I always feel that as long as it's not abuse it should stand, no matter how belligerent and entrenched the views are. I always find it best to have a bit of fun with these guys, take a different tack and try to puncture their pomposity with a few gags and a bit facetiousness.
That said, are you serious about McKeith? She should have stuck to the books, her TV persona is utterly vile, even if the message is well intended (Eat fruit and veg and cut out excess salt and fat for a healthier lifestyle. No! Really?)
I keep saying it. Don't let the bastards grind y...."snip"
Re: My last comment.
Just read the thread. It helps sometimes...

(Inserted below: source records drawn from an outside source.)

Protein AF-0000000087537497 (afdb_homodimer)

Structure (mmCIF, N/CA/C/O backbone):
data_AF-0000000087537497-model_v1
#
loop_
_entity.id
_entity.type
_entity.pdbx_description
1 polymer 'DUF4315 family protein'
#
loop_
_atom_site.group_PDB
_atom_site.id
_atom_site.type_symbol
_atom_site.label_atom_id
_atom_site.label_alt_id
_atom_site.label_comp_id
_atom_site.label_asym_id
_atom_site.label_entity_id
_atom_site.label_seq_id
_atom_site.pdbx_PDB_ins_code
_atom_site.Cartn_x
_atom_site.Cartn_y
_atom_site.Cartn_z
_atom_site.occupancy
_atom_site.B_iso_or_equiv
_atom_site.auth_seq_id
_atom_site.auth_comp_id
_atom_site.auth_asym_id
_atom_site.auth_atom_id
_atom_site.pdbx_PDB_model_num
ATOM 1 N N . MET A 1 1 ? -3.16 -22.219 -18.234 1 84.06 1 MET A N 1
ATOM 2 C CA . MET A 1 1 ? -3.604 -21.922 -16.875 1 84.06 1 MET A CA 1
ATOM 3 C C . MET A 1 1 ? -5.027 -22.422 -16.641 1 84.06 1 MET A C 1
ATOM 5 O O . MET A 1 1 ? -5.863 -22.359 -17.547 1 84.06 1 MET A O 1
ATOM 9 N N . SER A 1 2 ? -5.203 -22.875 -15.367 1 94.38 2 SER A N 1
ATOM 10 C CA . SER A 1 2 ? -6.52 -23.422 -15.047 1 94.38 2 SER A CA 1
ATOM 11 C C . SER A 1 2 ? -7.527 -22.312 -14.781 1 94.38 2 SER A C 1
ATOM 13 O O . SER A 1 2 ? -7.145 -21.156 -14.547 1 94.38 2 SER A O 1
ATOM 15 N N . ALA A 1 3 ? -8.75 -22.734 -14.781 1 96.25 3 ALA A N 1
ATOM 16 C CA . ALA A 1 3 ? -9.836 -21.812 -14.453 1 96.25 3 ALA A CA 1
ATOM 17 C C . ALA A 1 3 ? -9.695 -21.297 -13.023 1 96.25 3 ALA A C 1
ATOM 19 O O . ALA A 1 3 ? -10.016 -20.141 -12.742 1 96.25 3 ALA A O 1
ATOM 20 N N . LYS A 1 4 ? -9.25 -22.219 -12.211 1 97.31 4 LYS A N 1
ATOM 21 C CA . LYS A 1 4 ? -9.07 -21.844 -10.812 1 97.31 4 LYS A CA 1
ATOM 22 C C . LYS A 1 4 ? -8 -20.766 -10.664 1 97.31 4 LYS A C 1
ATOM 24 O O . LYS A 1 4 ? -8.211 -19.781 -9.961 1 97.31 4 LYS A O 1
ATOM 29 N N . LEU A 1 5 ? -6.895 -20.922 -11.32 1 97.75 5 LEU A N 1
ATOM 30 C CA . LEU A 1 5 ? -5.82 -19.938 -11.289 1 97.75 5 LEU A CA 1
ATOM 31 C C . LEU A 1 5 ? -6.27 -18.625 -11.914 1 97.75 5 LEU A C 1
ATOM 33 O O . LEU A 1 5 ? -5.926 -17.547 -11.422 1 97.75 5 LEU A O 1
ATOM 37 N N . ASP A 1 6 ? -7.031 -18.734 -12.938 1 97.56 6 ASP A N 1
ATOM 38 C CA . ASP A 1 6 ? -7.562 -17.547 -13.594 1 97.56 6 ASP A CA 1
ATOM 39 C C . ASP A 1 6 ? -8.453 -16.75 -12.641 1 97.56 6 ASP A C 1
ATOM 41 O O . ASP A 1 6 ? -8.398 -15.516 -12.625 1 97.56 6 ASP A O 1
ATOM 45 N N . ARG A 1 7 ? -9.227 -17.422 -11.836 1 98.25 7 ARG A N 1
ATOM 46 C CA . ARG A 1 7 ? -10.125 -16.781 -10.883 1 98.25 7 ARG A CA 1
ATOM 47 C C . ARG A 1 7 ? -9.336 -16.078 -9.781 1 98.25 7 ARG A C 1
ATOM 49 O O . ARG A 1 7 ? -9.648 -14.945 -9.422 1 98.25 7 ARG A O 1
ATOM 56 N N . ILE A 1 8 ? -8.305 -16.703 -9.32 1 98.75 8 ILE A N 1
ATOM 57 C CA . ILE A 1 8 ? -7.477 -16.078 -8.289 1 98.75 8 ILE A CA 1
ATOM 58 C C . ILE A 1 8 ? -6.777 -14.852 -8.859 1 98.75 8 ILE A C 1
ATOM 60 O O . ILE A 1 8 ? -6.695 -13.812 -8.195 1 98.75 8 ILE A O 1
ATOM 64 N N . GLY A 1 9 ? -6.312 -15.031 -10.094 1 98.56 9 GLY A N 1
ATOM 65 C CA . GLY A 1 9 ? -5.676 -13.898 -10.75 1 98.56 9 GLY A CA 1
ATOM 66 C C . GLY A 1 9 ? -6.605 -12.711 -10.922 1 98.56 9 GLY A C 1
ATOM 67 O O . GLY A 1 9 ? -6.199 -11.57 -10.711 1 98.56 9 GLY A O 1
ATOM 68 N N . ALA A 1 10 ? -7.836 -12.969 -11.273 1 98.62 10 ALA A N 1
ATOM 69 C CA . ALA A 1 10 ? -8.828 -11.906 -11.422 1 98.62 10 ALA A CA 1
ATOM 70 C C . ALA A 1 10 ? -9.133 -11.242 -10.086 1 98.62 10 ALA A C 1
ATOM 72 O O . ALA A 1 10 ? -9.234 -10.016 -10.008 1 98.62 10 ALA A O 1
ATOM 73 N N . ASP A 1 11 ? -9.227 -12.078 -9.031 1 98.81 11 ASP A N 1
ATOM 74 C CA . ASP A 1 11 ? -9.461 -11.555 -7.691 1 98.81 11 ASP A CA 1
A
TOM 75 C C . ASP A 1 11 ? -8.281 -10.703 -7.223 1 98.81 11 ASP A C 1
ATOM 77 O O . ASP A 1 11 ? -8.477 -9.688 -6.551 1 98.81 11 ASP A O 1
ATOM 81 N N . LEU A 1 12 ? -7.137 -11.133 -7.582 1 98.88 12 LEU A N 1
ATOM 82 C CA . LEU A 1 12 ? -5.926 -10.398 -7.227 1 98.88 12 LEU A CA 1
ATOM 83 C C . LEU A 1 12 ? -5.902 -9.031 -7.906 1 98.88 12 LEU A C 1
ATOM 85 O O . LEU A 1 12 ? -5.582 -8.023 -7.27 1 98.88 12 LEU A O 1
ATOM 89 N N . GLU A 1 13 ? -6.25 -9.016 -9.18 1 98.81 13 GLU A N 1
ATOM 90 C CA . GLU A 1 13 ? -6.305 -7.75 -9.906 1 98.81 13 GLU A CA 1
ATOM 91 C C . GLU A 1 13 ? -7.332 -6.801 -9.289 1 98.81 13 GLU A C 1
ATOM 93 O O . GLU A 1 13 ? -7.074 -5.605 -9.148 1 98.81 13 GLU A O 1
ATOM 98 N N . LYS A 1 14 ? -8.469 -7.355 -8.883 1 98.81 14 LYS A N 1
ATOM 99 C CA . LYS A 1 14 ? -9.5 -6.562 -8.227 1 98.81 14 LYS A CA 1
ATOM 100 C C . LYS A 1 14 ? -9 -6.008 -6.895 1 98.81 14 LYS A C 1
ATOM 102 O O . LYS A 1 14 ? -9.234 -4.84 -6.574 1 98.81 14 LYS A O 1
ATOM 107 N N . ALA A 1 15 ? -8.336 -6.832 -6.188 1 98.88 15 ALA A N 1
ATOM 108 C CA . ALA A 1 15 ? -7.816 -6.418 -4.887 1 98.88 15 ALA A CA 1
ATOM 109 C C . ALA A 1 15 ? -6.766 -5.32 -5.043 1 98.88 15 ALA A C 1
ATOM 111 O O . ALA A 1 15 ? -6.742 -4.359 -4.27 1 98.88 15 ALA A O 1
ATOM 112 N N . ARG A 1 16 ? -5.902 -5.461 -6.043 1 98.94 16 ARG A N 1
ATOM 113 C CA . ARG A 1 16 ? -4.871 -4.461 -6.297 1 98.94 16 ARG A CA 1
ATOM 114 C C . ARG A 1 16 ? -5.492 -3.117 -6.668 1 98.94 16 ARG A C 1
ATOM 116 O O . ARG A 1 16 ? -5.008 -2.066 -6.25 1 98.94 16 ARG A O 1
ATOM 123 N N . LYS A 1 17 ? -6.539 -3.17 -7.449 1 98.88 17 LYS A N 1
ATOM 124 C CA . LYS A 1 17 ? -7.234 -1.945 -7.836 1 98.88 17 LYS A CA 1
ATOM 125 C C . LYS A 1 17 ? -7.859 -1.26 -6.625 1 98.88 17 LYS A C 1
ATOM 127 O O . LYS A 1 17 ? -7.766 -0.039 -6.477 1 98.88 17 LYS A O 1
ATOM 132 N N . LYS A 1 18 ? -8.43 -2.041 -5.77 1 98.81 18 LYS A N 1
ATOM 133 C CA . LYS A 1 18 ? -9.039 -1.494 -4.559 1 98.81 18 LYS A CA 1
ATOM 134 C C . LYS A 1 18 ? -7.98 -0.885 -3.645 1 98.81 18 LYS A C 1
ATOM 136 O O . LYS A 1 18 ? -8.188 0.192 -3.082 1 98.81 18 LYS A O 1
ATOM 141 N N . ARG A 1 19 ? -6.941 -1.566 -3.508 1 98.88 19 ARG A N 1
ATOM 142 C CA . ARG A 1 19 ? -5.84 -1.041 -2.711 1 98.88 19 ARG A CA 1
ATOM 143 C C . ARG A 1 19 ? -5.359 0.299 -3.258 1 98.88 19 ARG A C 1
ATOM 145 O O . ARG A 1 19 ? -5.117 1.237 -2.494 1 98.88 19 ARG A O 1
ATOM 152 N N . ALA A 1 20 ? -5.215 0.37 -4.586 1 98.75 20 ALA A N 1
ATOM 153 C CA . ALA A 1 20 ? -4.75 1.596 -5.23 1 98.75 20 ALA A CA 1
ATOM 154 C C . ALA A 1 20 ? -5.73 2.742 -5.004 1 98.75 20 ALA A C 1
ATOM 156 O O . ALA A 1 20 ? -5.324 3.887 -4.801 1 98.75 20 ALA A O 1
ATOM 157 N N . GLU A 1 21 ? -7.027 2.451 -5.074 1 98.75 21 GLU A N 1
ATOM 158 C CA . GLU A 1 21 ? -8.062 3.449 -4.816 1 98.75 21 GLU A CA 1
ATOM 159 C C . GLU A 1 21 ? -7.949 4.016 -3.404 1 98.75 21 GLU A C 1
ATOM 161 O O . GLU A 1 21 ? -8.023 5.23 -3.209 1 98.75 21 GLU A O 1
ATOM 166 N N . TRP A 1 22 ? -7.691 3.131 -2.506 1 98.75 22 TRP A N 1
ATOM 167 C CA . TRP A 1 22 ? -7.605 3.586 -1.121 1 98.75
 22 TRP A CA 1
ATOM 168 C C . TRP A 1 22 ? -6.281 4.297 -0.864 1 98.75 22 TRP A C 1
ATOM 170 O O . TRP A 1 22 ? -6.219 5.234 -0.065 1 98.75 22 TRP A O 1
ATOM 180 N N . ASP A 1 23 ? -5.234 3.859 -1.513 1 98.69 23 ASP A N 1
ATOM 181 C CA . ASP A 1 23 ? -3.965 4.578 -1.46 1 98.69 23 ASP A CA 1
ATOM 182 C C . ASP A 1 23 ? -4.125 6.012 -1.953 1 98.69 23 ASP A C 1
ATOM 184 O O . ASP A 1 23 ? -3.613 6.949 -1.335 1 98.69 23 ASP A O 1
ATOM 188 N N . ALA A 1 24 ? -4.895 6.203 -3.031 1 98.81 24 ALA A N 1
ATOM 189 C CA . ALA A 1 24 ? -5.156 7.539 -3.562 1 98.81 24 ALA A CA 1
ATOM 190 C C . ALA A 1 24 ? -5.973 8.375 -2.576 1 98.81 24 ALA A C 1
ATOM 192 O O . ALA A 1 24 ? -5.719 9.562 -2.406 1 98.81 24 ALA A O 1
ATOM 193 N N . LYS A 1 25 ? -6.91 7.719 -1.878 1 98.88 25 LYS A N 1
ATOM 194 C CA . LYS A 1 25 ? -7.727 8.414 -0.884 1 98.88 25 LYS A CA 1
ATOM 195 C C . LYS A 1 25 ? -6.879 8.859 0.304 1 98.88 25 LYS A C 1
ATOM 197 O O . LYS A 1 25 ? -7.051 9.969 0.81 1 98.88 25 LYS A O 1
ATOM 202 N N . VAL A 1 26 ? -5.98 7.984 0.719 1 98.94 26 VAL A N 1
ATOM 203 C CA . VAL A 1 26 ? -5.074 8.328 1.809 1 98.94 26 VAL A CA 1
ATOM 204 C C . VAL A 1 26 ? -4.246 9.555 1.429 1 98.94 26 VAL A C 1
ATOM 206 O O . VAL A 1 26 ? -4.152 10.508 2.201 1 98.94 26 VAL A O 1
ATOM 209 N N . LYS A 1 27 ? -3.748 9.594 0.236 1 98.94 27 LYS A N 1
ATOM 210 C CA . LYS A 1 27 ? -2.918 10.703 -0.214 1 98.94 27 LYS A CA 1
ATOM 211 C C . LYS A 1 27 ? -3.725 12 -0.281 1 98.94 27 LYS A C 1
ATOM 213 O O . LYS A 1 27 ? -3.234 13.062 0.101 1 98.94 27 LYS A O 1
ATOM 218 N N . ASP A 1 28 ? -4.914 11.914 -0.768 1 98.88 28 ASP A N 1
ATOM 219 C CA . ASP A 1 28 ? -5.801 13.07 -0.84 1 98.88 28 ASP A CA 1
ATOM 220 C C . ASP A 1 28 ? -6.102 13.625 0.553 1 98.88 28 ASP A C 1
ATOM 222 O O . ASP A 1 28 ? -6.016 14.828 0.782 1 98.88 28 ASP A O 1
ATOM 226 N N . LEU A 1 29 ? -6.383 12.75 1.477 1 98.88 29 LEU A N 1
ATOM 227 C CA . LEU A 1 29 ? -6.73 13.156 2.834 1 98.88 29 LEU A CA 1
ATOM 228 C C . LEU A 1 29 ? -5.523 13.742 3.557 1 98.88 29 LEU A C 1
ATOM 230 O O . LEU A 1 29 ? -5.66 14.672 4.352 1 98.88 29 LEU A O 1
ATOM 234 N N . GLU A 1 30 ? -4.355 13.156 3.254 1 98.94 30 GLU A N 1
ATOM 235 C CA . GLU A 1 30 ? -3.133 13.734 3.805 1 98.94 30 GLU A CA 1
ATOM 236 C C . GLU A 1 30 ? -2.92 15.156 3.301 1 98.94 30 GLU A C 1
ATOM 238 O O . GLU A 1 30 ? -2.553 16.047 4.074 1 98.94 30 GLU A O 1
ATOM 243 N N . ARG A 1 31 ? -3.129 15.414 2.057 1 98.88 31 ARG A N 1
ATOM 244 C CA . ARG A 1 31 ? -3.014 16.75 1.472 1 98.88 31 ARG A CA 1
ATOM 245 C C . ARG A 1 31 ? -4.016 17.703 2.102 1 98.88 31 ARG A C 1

Ok, monomaniacs who won't shut up about something. I think that would probably drive the sanest of people to the edge of madness.
I still think you should mock them and act the goat. A sure fire way to stop them coming back.

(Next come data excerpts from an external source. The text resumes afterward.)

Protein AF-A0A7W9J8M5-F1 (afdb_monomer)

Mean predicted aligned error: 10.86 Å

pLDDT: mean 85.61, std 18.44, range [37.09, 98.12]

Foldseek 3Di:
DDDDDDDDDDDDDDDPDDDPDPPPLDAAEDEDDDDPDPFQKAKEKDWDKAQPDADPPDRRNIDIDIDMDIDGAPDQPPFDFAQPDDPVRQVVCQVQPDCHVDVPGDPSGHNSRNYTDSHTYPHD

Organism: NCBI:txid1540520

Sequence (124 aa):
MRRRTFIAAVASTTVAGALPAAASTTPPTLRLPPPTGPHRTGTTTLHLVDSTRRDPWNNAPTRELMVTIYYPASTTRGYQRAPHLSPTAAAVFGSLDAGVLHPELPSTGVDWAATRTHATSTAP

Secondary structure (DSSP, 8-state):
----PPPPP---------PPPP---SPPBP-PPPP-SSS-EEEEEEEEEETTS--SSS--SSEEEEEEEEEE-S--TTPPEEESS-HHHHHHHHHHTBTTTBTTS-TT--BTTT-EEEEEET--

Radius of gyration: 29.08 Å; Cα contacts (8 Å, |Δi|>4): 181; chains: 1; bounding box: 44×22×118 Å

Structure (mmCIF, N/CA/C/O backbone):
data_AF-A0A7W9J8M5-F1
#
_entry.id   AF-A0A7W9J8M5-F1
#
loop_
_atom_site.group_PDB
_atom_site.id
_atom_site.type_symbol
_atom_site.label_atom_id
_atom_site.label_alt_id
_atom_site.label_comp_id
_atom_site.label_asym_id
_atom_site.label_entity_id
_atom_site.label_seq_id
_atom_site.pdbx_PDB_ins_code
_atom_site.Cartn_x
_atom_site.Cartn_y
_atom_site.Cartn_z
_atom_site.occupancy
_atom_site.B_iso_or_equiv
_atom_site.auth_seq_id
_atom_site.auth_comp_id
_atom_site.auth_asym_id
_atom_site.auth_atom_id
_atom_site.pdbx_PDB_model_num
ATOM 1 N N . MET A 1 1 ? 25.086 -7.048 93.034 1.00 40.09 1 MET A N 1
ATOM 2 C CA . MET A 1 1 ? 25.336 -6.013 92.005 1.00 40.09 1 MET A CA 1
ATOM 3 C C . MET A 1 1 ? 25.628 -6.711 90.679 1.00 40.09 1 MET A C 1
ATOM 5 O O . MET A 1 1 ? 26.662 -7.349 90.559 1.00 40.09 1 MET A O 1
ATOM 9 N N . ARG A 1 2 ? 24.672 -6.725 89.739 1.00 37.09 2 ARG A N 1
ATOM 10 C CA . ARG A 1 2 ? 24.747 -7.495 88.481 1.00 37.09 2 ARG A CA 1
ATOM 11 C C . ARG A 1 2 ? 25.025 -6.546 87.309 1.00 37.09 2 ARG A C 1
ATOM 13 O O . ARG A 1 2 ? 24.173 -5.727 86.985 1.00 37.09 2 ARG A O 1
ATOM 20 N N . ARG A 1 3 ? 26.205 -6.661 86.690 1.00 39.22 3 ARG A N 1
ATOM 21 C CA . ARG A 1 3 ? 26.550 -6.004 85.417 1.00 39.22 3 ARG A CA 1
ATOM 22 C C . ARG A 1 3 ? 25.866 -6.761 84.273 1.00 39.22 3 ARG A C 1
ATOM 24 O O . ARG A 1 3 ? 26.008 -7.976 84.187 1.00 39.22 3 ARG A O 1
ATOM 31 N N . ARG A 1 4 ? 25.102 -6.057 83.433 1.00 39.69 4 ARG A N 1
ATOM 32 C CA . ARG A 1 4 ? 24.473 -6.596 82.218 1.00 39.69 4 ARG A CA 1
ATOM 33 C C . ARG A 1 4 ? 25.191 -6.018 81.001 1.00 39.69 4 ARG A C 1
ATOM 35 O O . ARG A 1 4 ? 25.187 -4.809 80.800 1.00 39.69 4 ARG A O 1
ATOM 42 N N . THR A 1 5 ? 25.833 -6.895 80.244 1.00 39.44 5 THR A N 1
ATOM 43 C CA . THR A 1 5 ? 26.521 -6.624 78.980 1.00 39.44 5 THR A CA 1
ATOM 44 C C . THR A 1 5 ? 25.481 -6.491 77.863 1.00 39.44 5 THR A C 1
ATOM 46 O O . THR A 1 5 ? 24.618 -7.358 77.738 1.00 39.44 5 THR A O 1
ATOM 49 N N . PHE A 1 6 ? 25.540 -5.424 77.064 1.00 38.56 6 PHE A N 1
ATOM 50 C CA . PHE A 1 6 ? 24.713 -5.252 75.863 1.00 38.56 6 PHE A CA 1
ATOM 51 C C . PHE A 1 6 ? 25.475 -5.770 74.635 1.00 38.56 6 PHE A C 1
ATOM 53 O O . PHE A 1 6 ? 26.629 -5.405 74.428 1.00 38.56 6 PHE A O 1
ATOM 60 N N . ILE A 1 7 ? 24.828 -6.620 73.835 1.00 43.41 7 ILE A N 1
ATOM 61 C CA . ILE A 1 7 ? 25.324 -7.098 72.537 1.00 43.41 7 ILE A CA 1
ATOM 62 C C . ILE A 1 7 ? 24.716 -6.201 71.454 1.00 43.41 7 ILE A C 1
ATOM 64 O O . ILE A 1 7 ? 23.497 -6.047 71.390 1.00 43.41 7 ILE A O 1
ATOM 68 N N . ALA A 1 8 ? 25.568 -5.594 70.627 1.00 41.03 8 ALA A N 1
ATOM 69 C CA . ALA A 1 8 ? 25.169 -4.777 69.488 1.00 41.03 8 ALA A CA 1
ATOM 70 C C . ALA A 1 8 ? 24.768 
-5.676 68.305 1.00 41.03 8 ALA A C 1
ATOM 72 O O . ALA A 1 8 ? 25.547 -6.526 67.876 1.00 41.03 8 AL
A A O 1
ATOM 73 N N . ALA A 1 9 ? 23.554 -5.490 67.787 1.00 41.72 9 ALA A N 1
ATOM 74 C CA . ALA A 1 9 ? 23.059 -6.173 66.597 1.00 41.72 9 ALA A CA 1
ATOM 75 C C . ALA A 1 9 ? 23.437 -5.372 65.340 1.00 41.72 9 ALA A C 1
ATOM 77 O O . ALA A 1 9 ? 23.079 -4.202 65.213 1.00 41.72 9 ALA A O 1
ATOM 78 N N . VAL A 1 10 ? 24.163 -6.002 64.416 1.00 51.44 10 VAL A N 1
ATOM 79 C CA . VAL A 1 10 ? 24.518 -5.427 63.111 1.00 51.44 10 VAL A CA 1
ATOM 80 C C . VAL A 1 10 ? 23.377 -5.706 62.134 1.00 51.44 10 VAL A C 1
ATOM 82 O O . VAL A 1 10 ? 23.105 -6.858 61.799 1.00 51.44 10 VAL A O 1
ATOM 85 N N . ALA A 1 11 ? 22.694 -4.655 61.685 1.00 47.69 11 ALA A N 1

I think that you care very passionately about certain issues which is not in itself a bad thing as long as your health doesn't suffer over it. However I don't think that that in itself makes you eccentric.
I love the way you phrased that Andrew, "Reported back to the 6Music message boards".
I can imagine them having a meeting each morning "Ok guys, you go and tap Tom Robinsons phone, you check Gids mail and you go and check Andrew Collins message board, between us we will bring those pesky DJs down..."
Or something.
I have just read the 6 music message boards and have realised that the eccentric tag related to food/health choices. In the past there used to be an eccentric tag applied to people using some of these more natural alternative remedies but such foods and treatments are becoming much more mainstream now and have been for quite some time. I would therefore feel that it was not entirely appropriate to use the term in this context.
I enjoy your poorly written TV reviews, Andrew, but I've got to pick you up on this: there's no such thing as genies. Scientific fact.
I hope you've seen the four letters in today's IoS in favour of complementary/alternative medicine.
Missed those letters, Dave, but I don't much care for the IoS. I swapped it for the Sunday Times at the end of last year. Plus the Observer simply for something pretty to look at. I find myself stuck into Friday's New Statesman at the weekends anyway, so the Sundays are there as tablecloths.
Fair enough, I prefer the Observer too. I couldn't buy the Sunday Times though owing to a Murdoch aversion. I find it hard enough buying Fox DVDs.
The letters - obviously in response to a Goldacre-style attack last week - were well-argued and reasonable. Nutters though, obviously.
Some things in Simon Hoggart's piece in Saturday's Grauniad which you, lucky man, will not have read, almost convinced me to ditch the whole paper once again. I'm taking some 'cool-down time' and have ranted about it on my own blog page rather than clog up yours. But it was a very close call. Very.
Just looked again at the 6 music message boards. Please now go back to my comment from 9.04am on Sunday morning. Oh this is just too much for me. I can't keep up. I'm away for a lie down!!